> What you will do: Produce as output only the lines below starting at the line with "ATOM 49 C CA" and continuing through the line with "ATOM 96 O O", each one exactly as written.
[Opening Source material section]
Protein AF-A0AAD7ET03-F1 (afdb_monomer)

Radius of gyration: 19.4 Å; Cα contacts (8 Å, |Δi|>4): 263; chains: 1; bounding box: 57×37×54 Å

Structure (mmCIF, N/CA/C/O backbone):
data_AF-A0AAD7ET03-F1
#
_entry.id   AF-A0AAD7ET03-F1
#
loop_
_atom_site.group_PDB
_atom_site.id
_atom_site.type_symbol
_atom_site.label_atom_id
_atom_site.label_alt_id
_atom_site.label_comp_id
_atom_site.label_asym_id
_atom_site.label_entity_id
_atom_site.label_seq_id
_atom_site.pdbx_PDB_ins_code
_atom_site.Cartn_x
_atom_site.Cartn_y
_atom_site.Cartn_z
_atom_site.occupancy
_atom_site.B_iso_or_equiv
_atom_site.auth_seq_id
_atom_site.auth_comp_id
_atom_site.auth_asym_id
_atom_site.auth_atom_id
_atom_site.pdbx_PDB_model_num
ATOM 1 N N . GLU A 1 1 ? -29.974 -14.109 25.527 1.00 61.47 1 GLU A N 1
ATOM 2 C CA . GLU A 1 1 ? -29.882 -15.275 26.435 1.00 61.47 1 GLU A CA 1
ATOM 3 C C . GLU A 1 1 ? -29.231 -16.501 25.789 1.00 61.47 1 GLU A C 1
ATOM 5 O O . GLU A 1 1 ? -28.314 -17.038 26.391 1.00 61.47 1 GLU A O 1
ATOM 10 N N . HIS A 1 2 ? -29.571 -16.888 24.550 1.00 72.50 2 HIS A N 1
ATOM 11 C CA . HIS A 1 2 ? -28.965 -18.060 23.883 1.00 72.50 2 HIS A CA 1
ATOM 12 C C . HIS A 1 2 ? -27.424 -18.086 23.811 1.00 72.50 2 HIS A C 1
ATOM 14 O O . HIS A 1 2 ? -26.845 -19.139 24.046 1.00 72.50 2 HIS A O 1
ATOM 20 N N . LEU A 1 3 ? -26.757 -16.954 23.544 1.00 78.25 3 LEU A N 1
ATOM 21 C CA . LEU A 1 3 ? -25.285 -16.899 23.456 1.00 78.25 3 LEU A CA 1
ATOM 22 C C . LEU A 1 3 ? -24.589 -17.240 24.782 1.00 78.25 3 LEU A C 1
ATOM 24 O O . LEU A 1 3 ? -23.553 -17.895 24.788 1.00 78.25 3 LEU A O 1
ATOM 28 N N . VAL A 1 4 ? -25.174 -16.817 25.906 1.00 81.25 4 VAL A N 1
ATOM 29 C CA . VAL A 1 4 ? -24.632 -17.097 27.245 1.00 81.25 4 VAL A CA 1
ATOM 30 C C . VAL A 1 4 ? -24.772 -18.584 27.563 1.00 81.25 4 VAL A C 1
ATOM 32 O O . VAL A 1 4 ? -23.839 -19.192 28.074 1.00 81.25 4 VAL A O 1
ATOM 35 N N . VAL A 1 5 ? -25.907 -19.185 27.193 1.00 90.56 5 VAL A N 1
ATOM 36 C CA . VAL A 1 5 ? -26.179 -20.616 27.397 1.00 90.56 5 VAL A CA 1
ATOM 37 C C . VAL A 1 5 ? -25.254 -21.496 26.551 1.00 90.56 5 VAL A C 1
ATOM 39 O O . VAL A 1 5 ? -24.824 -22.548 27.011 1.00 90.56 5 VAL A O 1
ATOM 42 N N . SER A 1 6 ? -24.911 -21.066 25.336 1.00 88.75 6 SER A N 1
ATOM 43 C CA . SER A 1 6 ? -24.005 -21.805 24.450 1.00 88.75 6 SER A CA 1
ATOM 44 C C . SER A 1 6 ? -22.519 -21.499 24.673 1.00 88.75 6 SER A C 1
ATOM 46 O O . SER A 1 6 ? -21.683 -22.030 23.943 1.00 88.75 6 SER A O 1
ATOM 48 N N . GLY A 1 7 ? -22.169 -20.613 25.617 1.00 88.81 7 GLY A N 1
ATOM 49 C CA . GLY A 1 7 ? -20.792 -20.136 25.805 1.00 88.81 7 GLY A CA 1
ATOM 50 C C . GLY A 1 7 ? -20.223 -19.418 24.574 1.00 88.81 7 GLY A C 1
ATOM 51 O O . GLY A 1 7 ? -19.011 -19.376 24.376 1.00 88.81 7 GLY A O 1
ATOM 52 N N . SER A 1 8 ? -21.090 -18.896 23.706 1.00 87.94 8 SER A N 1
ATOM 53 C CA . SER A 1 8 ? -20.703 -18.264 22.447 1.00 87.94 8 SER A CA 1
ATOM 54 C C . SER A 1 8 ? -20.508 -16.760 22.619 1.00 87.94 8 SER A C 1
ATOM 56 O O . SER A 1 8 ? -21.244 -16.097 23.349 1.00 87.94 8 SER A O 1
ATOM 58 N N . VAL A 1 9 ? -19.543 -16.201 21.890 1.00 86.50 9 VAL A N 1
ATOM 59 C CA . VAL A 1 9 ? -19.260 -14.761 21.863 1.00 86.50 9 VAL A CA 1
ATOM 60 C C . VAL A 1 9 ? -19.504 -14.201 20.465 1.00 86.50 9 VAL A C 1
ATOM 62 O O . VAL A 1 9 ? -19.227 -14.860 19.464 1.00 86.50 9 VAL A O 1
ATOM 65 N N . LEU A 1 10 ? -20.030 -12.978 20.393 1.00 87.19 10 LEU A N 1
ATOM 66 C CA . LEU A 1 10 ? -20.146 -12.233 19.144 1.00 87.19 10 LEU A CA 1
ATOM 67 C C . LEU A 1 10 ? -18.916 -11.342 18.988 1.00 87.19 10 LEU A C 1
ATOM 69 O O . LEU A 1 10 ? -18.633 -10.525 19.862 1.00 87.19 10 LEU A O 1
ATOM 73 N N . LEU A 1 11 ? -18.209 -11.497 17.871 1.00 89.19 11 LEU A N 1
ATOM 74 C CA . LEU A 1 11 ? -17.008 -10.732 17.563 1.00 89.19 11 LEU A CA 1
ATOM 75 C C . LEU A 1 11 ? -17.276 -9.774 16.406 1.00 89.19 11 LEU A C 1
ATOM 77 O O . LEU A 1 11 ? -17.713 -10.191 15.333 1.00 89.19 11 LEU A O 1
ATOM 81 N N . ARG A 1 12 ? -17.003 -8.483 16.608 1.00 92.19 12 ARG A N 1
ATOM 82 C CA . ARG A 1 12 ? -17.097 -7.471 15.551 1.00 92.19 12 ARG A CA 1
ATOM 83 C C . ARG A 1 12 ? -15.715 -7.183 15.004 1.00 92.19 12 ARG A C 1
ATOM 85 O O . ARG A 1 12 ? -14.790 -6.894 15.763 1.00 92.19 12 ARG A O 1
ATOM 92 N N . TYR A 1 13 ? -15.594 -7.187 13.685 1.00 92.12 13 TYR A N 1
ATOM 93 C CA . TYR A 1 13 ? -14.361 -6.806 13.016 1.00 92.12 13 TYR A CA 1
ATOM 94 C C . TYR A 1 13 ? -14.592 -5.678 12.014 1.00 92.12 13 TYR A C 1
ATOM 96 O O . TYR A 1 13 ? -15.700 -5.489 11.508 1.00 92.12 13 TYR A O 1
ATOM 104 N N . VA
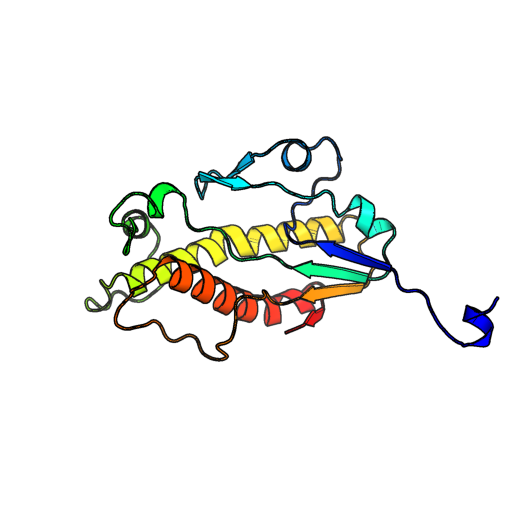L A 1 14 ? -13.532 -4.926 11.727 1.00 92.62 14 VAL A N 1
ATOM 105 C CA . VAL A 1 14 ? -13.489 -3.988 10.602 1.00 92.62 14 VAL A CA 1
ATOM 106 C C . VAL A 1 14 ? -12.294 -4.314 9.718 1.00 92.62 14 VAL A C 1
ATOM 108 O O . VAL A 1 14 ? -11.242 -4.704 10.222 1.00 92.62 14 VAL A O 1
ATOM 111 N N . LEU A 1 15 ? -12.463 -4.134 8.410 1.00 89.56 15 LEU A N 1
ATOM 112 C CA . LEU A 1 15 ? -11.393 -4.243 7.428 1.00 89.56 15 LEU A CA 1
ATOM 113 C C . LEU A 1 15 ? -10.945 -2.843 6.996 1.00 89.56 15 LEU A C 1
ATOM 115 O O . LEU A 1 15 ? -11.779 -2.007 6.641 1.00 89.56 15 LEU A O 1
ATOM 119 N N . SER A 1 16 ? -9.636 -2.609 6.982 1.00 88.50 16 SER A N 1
[Closing Source material section]
> The completed task:
ATOM 49 C CA . GLY A 1 7 ? -20.792 -20.136 25.805 1.00 88.81 7 GLY A CA 1
ATOM 50 C C . GLY A 1 7 ? -20.223 -19.418 24.574 1.00 88.81 7 GLY A C 1
ATOM 51 O O . GLY A 1 7 ? -19.011 -19.376 24.376 1.00 88.81 7 GLY A O 1
ATOM 52 N N . SER A 1 8 ? -21.090 -18.896 23.706 1.00 87.94 8 SER A N 1
ATOM 53 C CA . SER A 1 8 ? -20.703 -18.264 22.447 1.00 87.94 8 SER A CA 1
ATOM 54 C C . SER A 1 8 ? -20.508 -16.760 22.619 1.00 87.94 8 SER A C 1
ATOM 56 O O . SER A 1 8 ? -21.244 -16.097 23.349 1.00 87.94 8 SER A O 1
ATOM 58 N N . VAL A 1 9 ? -19.543 -16.201 21.890 1.00 86.50 9 VAL A N 1
ATOM 59 C CA . VAL A 1 9 ? -19.260 -14.761 21.863 1.00 86.50 9 VAL A CA 1
ATOM 60 C C . VAL A 1 9 ? -19.504 -14.201 20.465 1.00 86.50 9 VAL A C 1
ATOM 62 O O . VAL A 1 9 ? -19.227 -14.860 19.464 1.00 86.50 9 VAL A O 1
ATOM 65 N N . LEU A 1 10 ? -20.030 -12.978 20.393 1.00 87.19 10 LEU A N 1
ATOM 66 C CA . LEU A 1 10 ? -20.146 -12.233 19.144 1.00 87.19 10 LEU A CA 1
ATOM 67 C C . LEU A 1 10 ? -18.916 -11.342 18.988 1.00 87.19 10 LEU A C 1
ATOM 69 O O . LEU A 1 10 ? -18.633 -10.525 19.862 1.00 87.19 10 LEU A O 1
ATOM 73 N N . LEU A 1 11 ? -18.209 -11.497 17.871 1.00 89.19 11 LEU A N 1
ATOM 74 C CA . LEU A 1 11 ? -17.008 -10.732 17.563 1.00 89.19 11 LEU A CA 1
ATOM 75 C C . LEU A 1 11 ? -17.276 -9.774 16.406 1.00 89.19 11 LEU A C 1
ATOM 77 O O . LEU A 1 11 ? -17.713 -10.191 15.333 1.00 89.19 11 LEU A O 1
ATOM 81 N N . ARG A 1 12 ? -17.003 -8.483 16.608 1.00 92.19 12 ARG A N 1
ATOM 82 C CA . ARG A 1 12 ? -17.097 -7.471 15.551 1.00 92.19 12 ARG A CA 1
ATOM 83 C C . ARG A 1 12 ? -15.715 -7.183 15.004 1.00 92.19 12 ARG A C 1
ATOM 85 O O . ARG A 1 12 ? -14.790 -6.894 15.763 1.00 92.19 12 ARG A O 1
ATOM 92 N N . TYR A 1 13 ? -15.594 -7.187 13.685 1.00 92.12 13 TYR A N 1
ATOM 93 C CA . TYR A 1 13 ? -14.361 -6.806 13.016 1.00 92.12 13 TYR A CA 1
ATOM 94 C C . TYR A 1 13 ? -14.592 -5.678 12.014 1.00 92.12 13 TYR A C 1
ATOM 96 O O . TYR A 1 13 ? -15.700 -5.489 11.508 1.00 92.12 13 TYR A O 1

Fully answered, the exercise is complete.